**DESCRIPTION OF THE TASK**:
Some entries follow. Reproduce exactly the lines starting at the one with "ATOM 1 N N . MET A 1 1 ? 13.208" and stopping after the one with "ATOM 20 O O".

**SUPPLIED MATERIAL**:
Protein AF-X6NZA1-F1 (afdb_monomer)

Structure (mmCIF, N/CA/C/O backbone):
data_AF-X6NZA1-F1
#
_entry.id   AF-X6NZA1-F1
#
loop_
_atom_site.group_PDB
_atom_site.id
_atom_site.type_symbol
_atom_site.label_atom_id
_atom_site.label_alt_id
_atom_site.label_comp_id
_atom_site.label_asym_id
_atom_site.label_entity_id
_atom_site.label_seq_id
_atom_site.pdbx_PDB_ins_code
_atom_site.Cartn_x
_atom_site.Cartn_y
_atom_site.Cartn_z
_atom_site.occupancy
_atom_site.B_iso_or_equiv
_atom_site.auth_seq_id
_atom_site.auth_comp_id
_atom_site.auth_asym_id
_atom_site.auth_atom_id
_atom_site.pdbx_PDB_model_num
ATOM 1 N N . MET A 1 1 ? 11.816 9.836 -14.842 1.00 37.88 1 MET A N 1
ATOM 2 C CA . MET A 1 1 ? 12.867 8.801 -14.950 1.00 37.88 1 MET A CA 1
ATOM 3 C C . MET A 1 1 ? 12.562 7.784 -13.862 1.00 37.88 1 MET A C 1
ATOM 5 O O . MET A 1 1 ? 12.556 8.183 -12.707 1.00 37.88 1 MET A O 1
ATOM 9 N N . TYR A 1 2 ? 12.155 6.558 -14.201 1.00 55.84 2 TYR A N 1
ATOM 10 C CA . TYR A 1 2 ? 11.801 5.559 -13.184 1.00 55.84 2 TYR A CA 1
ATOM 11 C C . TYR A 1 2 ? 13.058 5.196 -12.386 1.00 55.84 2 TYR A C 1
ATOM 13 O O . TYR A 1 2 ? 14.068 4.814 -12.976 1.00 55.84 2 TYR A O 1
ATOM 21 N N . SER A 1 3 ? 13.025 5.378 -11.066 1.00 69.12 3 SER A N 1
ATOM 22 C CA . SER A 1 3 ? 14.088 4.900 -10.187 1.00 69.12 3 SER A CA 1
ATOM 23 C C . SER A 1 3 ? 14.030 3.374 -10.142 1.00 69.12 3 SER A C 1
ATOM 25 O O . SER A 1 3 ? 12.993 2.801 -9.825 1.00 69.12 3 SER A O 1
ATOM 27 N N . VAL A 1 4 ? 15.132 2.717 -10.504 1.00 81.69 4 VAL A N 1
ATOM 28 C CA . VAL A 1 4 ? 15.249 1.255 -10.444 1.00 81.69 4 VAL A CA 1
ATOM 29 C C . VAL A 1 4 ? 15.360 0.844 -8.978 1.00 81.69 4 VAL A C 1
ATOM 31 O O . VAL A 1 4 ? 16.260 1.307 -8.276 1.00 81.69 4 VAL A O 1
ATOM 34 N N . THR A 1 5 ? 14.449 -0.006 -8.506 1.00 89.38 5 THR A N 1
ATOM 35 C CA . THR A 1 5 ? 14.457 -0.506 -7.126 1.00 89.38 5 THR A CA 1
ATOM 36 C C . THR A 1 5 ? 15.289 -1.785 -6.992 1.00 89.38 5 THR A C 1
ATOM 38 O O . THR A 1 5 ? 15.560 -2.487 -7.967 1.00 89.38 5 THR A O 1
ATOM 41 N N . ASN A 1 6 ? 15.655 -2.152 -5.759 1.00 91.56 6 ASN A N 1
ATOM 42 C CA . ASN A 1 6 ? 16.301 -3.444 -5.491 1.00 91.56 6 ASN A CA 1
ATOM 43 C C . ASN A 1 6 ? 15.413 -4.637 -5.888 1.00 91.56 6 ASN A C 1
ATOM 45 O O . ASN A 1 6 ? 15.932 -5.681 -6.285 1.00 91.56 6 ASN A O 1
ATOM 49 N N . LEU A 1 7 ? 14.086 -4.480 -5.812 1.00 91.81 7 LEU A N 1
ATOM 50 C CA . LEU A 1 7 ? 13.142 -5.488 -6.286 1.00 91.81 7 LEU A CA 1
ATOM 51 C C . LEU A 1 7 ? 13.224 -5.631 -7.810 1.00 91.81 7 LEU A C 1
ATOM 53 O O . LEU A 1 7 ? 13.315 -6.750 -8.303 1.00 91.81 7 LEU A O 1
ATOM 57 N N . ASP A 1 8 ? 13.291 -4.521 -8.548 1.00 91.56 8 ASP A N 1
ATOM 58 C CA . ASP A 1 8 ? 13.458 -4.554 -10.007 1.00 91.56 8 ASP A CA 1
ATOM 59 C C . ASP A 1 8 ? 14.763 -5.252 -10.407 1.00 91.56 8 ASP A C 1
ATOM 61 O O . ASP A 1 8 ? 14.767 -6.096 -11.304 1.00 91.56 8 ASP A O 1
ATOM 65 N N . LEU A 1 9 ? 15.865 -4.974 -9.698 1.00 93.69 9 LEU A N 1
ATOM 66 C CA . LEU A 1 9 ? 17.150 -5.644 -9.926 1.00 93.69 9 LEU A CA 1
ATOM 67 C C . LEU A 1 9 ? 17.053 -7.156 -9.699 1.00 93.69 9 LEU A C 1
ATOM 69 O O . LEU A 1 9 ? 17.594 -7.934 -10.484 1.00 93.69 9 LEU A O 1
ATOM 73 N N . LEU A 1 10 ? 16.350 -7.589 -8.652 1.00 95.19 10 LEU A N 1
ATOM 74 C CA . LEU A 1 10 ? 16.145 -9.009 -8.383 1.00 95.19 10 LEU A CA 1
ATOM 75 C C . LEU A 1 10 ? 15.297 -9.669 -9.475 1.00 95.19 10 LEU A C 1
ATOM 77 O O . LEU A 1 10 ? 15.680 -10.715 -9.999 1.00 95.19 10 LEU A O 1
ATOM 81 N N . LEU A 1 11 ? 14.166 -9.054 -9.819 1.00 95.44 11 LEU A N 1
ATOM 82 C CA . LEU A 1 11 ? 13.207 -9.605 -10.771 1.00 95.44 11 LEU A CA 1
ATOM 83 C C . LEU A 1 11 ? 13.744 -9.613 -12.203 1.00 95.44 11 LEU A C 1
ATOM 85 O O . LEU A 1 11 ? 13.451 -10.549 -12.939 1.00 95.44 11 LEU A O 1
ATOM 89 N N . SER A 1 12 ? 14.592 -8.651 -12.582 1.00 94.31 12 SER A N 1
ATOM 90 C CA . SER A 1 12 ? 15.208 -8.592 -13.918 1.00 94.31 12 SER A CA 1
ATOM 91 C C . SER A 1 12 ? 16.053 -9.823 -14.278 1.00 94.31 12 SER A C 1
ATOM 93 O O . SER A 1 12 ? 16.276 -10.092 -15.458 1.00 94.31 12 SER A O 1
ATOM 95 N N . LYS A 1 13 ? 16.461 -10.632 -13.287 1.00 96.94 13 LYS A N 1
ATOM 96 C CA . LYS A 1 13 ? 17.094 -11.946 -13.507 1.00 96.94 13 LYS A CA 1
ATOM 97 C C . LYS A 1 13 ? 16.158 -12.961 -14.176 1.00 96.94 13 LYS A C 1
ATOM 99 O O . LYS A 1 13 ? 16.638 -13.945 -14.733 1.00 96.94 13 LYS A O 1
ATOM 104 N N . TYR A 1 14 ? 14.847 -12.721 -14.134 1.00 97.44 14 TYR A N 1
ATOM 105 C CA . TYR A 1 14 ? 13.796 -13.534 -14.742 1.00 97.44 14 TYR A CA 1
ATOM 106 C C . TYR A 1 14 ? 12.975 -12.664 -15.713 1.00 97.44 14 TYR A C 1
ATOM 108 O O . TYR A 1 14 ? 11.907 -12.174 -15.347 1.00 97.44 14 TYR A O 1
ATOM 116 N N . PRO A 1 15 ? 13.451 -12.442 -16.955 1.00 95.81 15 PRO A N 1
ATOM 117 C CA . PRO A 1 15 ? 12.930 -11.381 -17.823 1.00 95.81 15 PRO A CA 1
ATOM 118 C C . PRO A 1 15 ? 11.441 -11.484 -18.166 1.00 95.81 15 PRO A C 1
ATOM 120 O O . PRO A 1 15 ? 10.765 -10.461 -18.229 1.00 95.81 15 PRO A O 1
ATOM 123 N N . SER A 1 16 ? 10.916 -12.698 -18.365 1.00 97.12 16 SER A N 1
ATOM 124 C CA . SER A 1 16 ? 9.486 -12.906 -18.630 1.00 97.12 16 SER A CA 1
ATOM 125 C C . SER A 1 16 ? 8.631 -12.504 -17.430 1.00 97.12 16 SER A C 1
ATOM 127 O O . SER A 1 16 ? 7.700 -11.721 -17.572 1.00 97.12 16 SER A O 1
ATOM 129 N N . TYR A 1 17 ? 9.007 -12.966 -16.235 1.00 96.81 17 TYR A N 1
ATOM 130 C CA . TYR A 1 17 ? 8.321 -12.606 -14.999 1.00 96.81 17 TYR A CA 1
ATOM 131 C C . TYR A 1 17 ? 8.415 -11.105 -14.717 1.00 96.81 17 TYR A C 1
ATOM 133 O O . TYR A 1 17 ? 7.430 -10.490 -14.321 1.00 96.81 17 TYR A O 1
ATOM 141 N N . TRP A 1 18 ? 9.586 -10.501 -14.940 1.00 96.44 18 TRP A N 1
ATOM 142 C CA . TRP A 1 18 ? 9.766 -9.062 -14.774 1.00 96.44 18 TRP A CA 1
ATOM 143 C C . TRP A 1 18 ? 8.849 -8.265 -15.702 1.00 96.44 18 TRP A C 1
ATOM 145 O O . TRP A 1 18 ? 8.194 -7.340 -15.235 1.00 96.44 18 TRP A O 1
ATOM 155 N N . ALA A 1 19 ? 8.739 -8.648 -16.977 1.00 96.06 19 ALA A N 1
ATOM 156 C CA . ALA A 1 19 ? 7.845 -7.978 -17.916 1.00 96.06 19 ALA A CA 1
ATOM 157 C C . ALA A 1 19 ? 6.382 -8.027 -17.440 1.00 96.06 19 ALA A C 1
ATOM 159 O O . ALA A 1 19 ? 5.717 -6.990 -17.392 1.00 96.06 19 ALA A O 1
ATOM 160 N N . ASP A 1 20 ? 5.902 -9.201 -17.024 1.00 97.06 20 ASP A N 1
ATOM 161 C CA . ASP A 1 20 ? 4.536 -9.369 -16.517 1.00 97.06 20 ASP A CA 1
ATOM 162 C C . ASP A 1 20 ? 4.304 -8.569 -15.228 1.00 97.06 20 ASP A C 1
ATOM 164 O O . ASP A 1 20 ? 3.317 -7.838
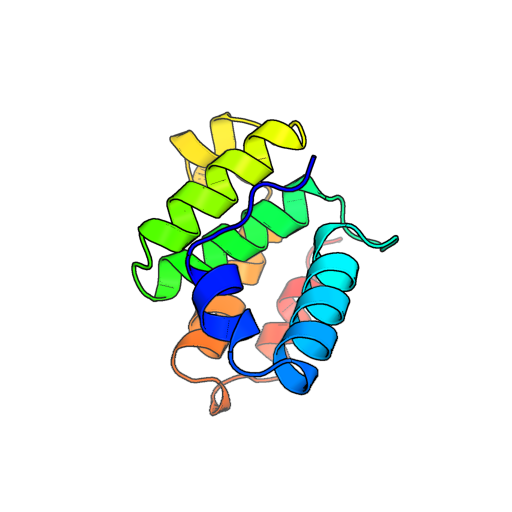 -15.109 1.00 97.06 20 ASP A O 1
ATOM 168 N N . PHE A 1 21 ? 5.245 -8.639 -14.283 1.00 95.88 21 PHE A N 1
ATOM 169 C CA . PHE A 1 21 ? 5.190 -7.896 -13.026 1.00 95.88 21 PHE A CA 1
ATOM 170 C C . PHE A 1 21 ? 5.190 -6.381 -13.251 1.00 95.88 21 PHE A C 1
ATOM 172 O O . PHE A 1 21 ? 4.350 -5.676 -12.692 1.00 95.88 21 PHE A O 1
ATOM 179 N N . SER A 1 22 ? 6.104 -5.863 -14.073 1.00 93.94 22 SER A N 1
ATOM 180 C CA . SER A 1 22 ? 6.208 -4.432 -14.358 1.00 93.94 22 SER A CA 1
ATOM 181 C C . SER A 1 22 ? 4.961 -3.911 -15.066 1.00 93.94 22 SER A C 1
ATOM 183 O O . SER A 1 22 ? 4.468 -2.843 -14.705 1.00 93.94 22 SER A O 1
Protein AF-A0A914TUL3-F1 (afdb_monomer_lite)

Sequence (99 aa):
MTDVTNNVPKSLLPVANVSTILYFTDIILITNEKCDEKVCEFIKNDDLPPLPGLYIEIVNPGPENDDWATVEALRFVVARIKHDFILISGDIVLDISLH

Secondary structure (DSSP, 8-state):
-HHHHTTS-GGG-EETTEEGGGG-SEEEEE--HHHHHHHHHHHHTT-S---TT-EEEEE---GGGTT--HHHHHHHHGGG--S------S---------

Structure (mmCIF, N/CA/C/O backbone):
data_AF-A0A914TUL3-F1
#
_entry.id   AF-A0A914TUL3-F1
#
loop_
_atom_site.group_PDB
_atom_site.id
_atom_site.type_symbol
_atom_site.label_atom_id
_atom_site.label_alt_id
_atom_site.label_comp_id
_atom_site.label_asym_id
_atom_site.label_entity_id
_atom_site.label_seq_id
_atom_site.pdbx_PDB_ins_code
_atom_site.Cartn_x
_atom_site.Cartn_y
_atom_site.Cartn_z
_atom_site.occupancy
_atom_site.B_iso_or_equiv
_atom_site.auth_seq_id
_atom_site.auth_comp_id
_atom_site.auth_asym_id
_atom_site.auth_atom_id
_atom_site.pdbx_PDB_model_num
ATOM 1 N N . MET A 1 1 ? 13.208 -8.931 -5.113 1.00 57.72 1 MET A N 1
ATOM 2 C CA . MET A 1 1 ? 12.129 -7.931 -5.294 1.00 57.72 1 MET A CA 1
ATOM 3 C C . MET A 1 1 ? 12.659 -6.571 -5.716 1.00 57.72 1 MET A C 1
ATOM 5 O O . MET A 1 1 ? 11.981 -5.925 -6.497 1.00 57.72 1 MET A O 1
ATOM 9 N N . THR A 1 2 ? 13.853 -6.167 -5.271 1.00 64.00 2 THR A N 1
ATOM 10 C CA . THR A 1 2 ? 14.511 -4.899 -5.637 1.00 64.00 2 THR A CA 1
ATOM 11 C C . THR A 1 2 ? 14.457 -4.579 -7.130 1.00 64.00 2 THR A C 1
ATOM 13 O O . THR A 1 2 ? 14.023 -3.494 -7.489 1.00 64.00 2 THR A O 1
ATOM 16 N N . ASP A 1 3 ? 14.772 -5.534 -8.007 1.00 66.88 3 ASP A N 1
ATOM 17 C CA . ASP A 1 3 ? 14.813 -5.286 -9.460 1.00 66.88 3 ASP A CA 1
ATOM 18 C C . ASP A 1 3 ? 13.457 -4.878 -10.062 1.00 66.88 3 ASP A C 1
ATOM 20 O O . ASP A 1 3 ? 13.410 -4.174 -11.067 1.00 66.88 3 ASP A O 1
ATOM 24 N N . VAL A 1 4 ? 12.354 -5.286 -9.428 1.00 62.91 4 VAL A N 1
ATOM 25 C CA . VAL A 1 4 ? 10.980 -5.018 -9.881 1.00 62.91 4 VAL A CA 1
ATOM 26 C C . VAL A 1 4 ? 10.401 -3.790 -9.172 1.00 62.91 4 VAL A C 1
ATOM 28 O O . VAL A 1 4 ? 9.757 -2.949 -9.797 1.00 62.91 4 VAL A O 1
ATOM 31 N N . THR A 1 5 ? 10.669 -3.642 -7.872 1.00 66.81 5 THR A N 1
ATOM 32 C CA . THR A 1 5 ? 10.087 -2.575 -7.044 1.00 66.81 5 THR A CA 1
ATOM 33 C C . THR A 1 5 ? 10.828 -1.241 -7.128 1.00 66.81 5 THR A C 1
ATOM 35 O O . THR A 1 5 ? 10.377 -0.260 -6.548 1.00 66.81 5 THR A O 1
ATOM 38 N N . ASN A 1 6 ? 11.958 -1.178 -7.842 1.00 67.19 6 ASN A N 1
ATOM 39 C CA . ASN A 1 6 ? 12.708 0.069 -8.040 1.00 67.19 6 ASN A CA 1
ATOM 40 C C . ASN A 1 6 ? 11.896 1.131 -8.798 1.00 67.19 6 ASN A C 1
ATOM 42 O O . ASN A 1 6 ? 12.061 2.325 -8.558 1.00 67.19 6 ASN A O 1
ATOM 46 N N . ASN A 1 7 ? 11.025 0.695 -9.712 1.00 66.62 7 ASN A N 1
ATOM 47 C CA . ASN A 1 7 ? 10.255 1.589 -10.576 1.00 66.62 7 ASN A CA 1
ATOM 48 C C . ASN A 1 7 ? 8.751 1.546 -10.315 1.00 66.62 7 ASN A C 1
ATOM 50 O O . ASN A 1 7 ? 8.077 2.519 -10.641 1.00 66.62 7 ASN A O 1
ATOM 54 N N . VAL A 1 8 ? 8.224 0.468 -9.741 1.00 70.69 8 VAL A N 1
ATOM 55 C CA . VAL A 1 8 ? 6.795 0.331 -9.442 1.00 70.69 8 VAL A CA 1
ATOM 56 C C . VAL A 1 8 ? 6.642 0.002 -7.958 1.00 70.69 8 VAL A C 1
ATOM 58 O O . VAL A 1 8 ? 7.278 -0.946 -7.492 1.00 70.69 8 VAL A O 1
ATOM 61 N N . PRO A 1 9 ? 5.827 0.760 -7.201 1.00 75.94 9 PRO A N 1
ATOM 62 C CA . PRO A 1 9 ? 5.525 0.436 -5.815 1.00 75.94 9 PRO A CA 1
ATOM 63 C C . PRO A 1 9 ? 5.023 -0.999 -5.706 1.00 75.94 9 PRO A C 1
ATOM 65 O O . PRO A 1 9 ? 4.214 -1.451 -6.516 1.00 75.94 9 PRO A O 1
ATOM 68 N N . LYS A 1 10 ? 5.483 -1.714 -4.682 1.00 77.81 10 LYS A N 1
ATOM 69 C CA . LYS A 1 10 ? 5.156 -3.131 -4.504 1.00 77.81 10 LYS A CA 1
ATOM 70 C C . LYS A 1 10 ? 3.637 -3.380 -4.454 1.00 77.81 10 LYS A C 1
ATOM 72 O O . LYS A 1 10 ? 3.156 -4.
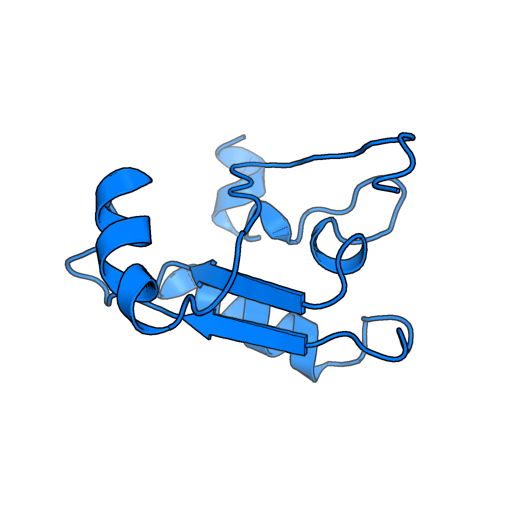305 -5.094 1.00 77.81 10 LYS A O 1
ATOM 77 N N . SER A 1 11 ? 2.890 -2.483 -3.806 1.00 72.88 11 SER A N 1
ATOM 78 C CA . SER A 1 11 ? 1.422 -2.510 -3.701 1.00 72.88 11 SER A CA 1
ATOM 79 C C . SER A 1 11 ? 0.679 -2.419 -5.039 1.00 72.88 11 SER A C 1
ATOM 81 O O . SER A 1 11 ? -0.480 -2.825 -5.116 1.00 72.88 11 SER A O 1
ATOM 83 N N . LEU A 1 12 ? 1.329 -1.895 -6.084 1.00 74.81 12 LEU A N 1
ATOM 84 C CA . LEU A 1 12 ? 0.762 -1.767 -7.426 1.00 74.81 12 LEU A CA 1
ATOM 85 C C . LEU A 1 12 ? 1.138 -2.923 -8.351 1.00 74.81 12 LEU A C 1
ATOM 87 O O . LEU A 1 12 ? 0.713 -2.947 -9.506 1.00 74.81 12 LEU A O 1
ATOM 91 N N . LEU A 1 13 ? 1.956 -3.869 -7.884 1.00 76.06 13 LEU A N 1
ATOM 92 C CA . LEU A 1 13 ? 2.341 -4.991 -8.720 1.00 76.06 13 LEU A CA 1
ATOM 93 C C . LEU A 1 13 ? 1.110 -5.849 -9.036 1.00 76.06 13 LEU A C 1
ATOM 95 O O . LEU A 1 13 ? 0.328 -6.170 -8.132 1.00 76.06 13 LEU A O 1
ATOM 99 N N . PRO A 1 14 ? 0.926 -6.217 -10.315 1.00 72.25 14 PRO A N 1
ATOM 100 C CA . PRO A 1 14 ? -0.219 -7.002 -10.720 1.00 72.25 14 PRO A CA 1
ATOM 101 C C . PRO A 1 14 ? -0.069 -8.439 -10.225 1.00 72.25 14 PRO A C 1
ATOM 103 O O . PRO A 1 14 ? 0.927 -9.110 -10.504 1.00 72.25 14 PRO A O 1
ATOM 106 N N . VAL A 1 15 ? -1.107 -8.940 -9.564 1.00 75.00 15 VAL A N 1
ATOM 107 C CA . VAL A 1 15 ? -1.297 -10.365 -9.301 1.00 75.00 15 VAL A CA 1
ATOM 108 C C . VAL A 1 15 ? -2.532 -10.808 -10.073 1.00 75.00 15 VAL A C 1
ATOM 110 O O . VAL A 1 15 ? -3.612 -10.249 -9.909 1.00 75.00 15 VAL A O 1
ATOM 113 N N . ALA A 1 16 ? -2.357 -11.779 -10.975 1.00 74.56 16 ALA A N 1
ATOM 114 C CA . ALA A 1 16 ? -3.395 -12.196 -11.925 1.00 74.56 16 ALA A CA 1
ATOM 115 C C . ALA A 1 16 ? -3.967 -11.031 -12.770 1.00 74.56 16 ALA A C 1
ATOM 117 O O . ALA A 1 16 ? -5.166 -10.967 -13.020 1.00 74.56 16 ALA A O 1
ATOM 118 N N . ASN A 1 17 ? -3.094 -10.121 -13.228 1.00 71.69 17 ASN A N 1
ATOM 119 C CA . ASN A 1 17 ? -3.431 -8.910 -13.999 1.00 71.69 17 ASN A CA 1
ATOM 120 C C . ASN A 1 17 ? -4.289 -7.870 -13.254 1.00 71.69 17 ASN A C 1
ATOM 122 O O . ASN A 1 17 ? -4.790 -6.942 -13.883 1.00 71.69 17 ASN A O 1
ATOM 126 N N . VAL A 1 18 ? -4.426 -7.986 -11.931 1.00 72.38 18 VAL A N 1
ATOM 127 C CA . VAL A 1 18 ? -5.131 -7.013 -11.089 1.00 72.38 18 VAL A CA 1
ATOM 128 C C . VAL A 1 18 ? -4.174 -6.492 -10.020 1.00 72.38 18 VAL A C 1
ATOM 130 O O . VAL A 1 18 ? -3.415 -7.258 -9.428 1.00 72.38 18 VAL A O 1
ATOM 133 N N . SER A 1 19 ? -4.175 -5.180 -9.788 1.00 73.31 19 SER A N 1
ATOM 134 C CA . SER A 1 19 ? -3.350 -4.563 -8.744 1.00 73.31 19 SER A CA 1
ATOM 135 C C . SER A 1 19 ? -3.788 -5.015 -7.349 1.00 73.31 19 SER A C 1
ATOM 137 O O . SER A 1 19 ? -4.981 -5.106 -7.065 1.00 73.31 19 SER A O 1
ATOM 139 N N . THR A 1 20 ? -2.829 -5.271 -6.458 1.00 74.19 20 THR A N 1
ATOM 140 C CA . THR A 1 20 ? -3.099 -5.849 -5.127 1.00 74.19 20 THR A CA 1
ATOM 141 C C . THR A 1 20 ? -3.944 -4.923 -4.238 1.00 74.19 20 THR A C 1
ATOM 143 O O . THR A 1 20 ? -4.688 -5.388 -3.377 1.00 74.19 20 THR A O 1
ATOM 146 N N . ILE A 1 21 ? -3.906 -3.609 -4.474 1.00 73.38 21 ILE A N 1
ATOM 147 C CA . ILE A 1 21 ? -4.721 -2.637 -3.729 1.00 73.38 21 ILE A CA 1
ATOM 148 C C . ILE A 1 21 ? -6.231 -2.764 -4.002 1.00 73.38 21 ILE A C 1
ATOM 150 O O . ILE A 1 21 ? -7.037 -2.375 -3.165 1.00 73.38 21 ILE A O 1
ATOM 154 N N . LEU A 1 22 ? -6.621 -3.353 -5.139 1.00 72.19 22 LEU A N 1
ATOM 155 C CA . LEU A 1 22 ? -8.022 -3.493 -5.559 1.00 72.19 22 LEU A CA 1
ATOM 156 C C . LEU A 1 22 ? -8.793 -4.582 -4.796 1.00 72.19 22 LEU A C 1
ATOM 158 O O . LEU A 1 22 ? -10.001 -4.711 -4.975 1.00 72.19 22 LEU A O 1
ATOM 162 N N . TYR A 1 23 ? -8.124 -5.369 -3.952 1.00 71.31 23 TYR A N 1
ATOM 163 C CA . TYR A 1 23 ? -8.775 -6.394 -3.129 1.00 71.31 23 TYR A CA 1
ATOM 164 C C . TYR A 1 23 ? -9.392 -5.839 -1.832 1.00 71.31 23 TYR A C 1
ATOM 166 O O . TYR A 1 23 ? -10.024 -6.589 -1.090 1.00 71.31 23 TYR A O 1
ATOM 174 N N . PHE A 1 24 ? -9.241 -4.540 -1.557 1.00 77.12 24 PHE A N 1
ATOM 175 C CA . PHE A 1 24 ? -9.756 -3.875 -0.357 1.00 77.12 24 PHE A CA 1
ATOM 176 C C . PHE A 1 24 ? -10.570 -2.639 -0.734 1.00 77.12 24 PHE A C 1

**RESULT FOR THIS TASK**:
ATOM 1 N N . MET A 1 1 ? 13.208 -8.931 -5.113 1.00 57.72 1 MET A N 1
ATOM 2 C CA . MET A 1 1 ? 12.129 -7.931 -5.294 1.00 57.72 1 MET A CA 1
ATOM 3 C C . MET A 1 1 ? 12.659 -6.571 -5.716 1.00 57.72 1 MET A C 1
ATOM 5 O O . MET A 1 1 ? 11.981 -5.925 -6.497 1.00 57.72 1 MET A O 1
ATOM 9 N N . THR A 1 2 ? 13.853 -6.167 -5.271 1.00 64.00 2 THR A N 1
ATOM 10 C CA . THR A 1 2 ? 14.511 -4.899 -5.637 1.00 64.00 2 THR A CA 1
ATOM 11 C C . THR A 1 2 ? 14.457 -4.579 -7.130 1.00 64.00 2 THR A C 1
ATOM 13 O O . THR A 1 2 ? 14.023 -3.494 -7.489 1.00 64.00 2 THR A O 1
ATOM 16 N N . ASP A 1 3 ? 14.772 -5.534 -8.007 1.00 66.88 3 ASP A N 1
ATOM 17 C CA . ASP A 1 3 ? 14.813 -5.286 -9.460 1.00 66.88 3 ASP A CA 1
ATOM 18 C C . ASP A 1 3 ? 13.457 -4.878 -10.062 1.00 66.88 3 ASP A C 1
ATOM 20 O O . ASP A 1 3 ? 13.410 -4.174 -11.067 1.00 66.88 3 ASP A O 1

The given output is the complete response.